— EXERCISE INPUT —
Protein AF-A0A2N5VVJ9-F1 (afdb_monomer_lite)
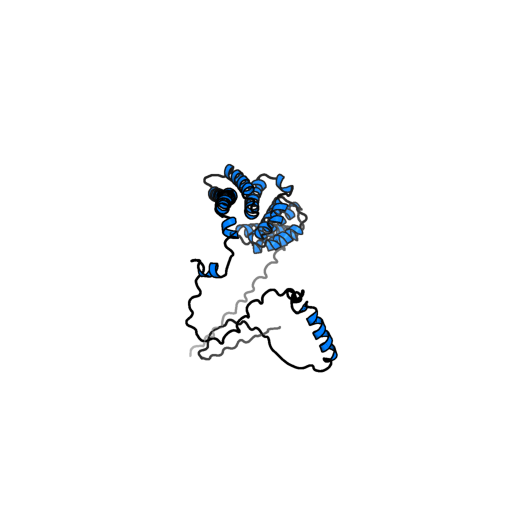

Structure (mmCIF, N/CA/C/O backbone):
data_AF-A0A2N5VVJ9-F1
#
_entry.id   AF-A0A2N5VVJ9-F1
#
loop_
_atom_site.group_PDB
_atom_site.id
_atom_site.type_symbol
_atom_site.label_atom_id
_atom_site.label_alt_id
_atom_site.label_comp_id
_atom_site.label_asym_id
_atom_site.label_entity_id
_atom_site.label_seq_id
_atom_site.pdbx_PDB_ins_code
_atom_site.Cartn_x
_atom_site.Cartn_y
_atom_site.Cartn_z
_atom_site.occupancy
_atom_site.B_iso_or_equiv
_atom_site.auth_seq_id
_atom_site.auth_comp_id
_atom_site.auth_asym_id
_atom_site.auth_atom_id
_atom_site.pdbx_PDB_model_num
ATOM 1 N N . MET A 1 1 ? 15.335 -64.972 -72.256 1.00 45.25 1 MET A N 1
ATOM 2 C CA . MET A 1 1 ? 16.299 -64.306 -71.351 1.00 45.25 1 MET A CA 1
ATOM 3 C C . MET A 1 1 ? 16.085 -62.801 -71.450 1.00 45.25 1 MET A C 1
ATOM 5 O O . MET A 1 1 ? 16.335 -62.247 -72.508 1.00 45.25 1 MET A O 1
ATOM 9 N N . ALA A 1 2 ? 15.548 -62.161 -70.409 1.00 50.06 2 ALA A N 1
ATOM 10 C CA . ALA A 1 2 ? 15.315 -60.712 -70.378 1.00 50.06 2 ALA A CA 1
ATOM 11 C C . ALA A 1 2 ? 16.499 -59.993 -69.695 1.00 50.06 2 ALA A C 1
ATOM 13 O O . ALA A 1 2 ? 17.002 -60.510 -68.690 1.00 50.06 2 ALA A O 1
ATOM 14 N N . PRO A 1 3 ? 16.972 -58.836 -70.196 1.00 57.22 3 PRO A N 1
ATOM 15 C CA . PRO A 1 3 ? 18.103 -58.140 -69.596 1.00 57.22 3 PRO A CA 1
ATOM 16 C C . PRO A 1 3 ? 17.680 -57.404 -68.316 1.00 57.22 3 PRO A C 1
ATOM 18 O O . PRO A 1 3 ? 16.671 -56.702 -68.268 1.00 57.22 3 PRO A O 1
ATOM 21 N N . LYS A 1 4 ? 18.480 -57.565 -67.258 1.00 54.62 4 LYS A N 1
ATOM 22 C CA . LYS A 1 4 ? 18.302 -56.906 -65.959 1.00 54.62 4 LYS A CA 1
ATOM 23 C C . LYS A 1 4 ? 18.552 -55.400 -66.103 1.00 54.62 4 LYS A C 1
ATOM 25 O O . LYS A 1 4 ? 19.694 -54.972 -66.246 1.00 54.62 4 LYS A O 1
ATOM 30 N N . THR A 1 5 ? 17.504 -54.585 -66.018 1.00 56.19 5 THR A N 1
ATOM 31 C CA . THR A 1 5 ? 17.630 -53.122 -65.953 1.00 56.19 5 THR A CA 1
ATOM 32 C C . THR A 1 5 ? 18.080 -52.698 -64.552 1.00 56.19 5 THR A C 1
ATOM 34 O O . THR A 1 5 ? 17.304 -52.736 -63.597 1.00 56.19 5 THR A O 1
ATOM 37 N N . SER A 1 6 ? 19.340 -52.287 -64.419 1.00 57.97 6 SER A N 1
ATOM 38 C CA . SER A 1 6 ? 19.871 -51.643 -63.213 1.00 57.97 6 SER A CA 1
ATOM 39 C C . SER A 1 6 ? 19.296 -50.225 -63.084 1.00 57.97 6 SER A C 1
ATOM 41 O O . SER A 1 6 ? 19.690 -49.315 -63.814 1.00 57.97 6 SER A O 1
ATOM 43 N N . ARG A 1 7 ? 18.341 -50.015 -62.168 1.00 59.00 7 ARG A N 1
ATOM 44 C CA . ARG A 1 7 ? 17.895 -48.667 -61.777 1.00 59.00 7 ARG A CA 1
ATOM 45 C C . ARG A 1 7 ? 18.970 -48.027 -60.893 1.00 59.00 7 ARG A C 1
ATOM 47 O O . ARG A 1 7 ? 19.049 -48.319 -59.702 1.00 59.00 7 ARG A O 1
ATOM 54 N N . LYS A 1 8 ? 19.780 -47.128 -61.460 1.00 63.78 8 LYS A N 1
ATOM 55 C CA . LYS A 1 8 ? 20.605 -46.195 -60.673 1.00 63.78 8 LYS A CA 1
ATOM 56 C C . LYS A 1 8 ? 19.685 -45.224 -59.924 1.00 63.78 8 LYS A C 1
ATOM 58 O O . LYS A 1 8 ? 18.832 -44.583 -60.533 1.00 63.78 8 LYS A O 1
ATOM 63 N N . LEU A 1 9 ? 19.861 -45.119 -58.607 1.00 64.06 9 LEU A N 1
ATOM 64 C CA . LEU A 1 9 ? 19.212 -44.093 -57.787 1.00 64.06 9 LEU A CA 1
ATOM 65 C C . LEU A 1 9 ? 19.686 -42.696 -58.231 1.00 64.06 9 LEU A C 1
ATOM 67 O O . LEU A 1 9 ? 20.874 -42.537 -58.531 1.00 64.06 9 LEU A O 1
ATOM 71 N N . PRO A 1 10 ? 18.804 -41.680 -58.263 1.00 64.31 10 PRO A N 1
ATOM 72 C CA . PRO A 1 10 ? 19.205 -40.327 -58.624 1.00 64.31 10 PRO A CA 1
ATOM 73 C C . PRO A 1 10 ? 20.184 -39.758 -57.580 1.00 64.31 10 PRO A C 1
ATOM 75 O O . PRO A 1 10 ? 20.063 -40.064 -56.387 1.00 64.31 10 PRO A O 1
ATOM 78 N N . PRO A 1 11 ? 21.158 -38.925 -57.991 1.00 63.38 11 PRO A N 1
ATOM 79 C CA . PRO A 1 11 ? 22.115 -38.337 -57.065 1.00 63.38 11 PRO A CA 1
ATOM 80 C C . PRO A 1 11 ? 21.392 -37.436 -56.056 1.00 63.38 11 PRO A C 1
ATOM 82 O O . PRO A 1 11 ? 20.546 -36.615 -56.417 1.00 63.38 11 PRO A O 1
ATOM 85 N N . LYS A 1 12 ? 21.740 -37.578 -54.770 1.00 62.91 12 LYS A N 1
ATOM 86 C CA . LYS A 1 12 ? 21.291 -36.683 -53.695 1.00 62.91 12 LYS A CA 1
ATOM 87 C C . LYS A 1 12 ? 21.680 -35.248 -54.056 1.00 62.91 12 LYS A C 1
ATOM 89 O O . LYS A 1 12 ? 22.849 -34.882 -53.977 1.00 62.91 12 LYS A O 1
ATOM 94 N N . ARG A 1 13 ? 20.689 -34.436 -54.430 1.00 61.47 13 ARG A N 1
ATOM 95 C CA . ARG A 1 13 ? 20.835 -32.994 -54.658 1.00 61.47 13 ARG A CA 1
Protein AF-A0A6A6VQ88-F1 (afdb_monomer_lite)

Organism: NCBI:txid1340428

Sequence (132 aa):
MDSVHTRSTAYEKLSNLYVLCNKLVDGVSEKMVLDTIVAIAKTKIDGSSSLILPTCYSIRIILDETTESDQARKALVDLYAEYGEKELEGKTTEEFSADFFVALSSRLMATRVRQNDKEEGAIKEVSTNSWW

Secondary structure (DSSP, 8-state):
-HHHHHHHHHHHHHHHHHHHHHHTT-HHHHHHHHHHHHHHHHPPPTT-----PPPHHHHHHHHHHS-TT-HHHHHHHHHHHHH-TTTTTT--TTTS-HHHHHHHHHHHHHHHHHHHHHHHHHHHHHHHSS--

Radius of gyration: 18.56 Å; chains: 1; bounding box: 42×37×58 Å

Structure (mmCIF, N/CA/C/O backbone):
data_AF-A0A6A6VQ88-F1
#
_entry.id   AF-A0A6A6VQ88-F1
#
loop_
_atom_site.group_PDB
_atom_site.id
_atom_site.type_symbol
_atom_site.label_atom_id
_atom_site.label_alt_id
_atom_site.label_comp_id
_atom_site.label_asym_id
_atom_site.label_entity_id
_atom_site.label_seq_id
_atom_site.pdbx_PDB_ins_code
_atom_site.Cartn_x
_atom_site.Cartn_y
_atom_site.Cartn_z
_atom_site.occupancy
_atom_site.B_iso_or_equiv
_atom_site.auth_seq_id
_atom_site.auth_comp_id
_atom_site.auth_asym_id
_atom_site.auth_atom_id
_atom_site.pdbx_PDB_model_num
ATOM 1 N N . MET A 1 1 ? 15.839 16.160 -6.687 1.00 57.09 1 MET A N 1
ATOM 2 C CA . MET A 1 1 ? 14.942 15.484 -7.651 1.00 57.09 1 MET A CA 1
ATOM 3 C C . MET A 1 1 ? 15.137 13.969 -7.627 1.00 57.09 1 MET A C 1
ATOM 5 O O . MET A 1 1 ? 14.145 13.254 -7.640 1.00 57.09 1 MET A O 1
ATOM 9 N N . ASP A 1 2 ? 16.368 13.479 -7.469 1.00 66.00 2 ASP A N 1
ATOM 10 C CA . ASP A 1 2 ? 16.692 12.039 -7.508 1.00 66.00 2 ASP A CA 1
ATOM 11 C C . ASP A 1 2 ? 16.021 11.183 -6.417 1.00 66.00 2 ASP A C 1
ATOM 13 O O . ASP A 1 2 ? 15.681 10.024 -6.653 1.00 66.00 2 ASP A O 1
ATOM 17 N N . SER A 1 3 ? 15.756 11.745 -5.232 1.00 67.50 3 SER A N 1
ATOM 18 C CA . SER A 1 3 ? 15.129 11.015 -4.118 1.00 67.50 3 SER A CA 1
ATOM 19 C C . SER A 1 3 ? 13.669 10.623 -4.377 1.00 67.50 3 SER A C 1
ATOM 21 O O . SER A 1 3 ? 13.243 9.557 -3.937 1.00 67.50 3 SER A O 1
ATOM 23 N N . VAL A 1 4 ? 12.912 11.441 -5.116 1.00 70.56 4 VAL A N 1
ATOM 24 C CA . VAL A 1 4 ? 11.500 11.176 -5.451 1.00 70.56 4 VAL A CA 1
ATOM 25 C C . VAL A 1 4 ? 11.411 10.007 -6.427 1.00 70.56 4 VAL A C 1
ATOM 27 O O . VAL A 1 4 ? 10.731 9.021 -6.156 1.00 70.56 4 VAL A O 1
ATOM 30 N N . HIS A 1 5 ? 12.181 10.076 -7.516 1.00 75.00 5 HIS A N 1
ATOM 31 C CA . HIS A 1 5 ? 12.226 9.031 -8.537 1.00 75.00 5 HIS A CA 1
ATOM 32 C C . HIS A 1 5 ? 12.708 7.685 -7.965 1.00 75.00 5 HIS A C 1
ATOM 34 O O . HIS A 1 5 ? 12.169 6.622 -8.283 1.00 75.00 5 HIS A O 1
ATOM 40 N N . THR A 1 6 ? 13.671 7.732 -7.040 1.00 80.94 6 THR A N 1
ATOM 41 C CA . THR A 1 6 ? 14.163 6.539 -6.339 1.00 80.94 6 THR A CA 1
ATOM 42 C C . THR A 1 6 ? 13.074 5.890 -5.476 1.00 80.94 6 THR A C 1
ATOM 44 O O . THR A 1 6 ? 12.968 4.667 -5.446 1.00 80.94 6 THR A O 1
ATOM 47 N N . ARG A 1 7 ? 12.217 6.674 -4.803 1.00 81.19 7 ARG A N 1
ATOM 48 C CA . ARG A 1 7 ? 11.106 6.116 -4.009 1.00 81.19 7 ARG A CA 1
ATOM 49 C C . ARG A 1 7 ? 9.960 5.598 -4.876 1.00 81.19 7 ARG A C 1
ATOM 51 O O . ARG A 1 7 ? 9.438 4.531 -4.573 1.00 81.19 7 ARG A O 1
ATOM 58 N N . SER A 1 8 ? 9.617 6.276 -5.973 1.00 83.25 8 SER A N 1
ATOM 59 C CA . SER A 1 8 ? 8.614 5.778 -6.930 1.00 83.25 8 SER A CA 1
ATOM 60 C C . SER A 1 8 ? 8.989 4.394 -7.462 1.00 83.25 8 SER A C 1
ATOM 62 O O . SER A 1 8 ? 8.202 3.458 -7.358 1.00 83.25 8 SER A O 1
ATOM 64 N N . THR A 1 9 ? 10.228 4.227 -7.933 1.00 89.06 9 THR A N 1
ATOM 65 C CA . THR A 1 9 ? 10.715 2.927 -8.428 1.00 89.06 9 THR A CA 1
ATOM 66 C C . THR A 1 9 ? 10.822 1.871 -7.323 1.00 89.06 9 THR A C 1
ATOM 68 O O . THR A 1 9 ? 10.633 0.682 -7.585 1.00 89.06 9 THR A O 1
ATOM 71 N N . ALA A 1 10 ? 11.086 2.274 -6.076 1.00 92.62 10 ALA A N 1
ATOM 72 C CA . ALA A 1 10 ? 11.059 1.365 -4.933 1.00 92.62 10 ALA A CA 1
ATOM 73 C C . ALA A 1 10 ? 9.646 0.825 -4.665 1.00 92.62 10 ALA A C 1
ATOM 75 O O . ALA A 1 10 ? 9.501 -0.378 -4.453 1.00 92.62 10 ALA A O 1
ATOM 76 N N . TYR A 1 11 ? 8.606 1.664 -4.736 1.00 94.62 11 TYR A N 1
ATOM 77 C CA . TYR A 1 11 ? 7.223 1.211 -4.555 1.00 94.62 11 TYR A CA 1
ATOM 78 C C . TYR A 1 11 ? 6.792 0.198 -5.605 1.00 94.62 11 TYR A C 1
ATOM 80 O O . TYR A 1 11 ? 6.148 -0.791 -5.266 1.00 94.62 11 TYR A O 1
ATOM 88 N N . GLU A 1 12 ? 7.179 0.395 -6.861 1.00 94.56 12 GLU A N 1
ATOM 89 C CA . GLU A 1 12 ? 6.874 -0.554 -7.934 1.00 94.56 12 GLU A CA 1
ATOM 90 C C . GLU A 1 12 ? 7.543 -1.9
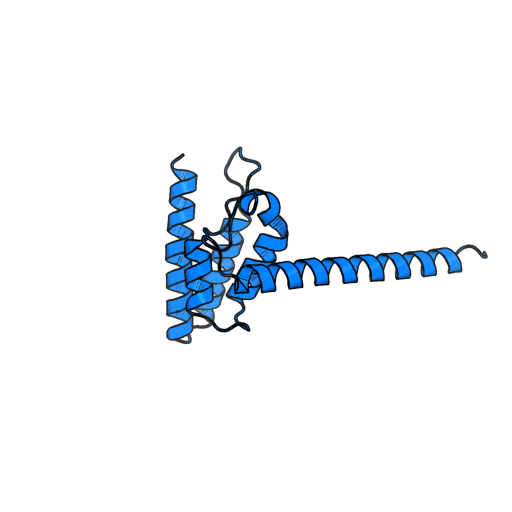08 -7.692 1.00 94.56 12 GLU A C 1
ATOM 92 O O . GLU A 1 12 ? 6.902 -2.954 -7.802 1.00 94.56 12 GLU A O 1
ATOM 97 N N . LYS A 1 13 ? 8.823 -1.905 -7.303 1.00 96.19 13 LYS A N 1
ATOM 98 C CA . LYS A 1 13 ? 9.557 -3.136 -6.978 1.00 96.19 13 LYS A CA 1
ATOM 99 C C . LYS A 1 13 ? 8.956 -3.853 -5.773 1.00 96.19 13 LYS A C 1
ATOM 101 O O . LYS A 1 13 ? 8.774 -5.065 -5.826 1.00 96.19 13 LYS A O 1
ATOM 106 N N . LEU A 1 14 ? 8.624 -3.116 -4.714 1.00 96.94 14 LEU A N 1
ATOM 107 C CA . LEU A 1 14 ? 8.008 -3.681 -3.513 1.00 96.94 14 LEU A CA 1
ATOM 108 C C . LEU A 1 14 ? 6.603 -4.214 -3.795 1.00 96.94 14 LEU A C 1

— WORK ORDER —
Within the material above, copy exactly the lines from the line that holds "ATOM 41 O O" up to and including the line that holds "ATOM 45 C C".

— COMPLETED TASK —
ATOM 41 O O . SER A 1 6 ? 19.690 -49.315 -63.814 1.00 57.97 6 SER A O 1
ATOM 43 N N . ARG A 1 7 ? 18.341 -50.015 -62.168 1.00 59.00 7 ARG A N 1
ATOM 44 C CA . ARG A 1 7 ? 17.895 -48.667 -61.777 1.00 59.00 7 ARG A CA 1
ATOM 45 C C . ARG A 1 7 ? 18.970 -48.027 -60.893 1.00 59.00 7 ARG A C 1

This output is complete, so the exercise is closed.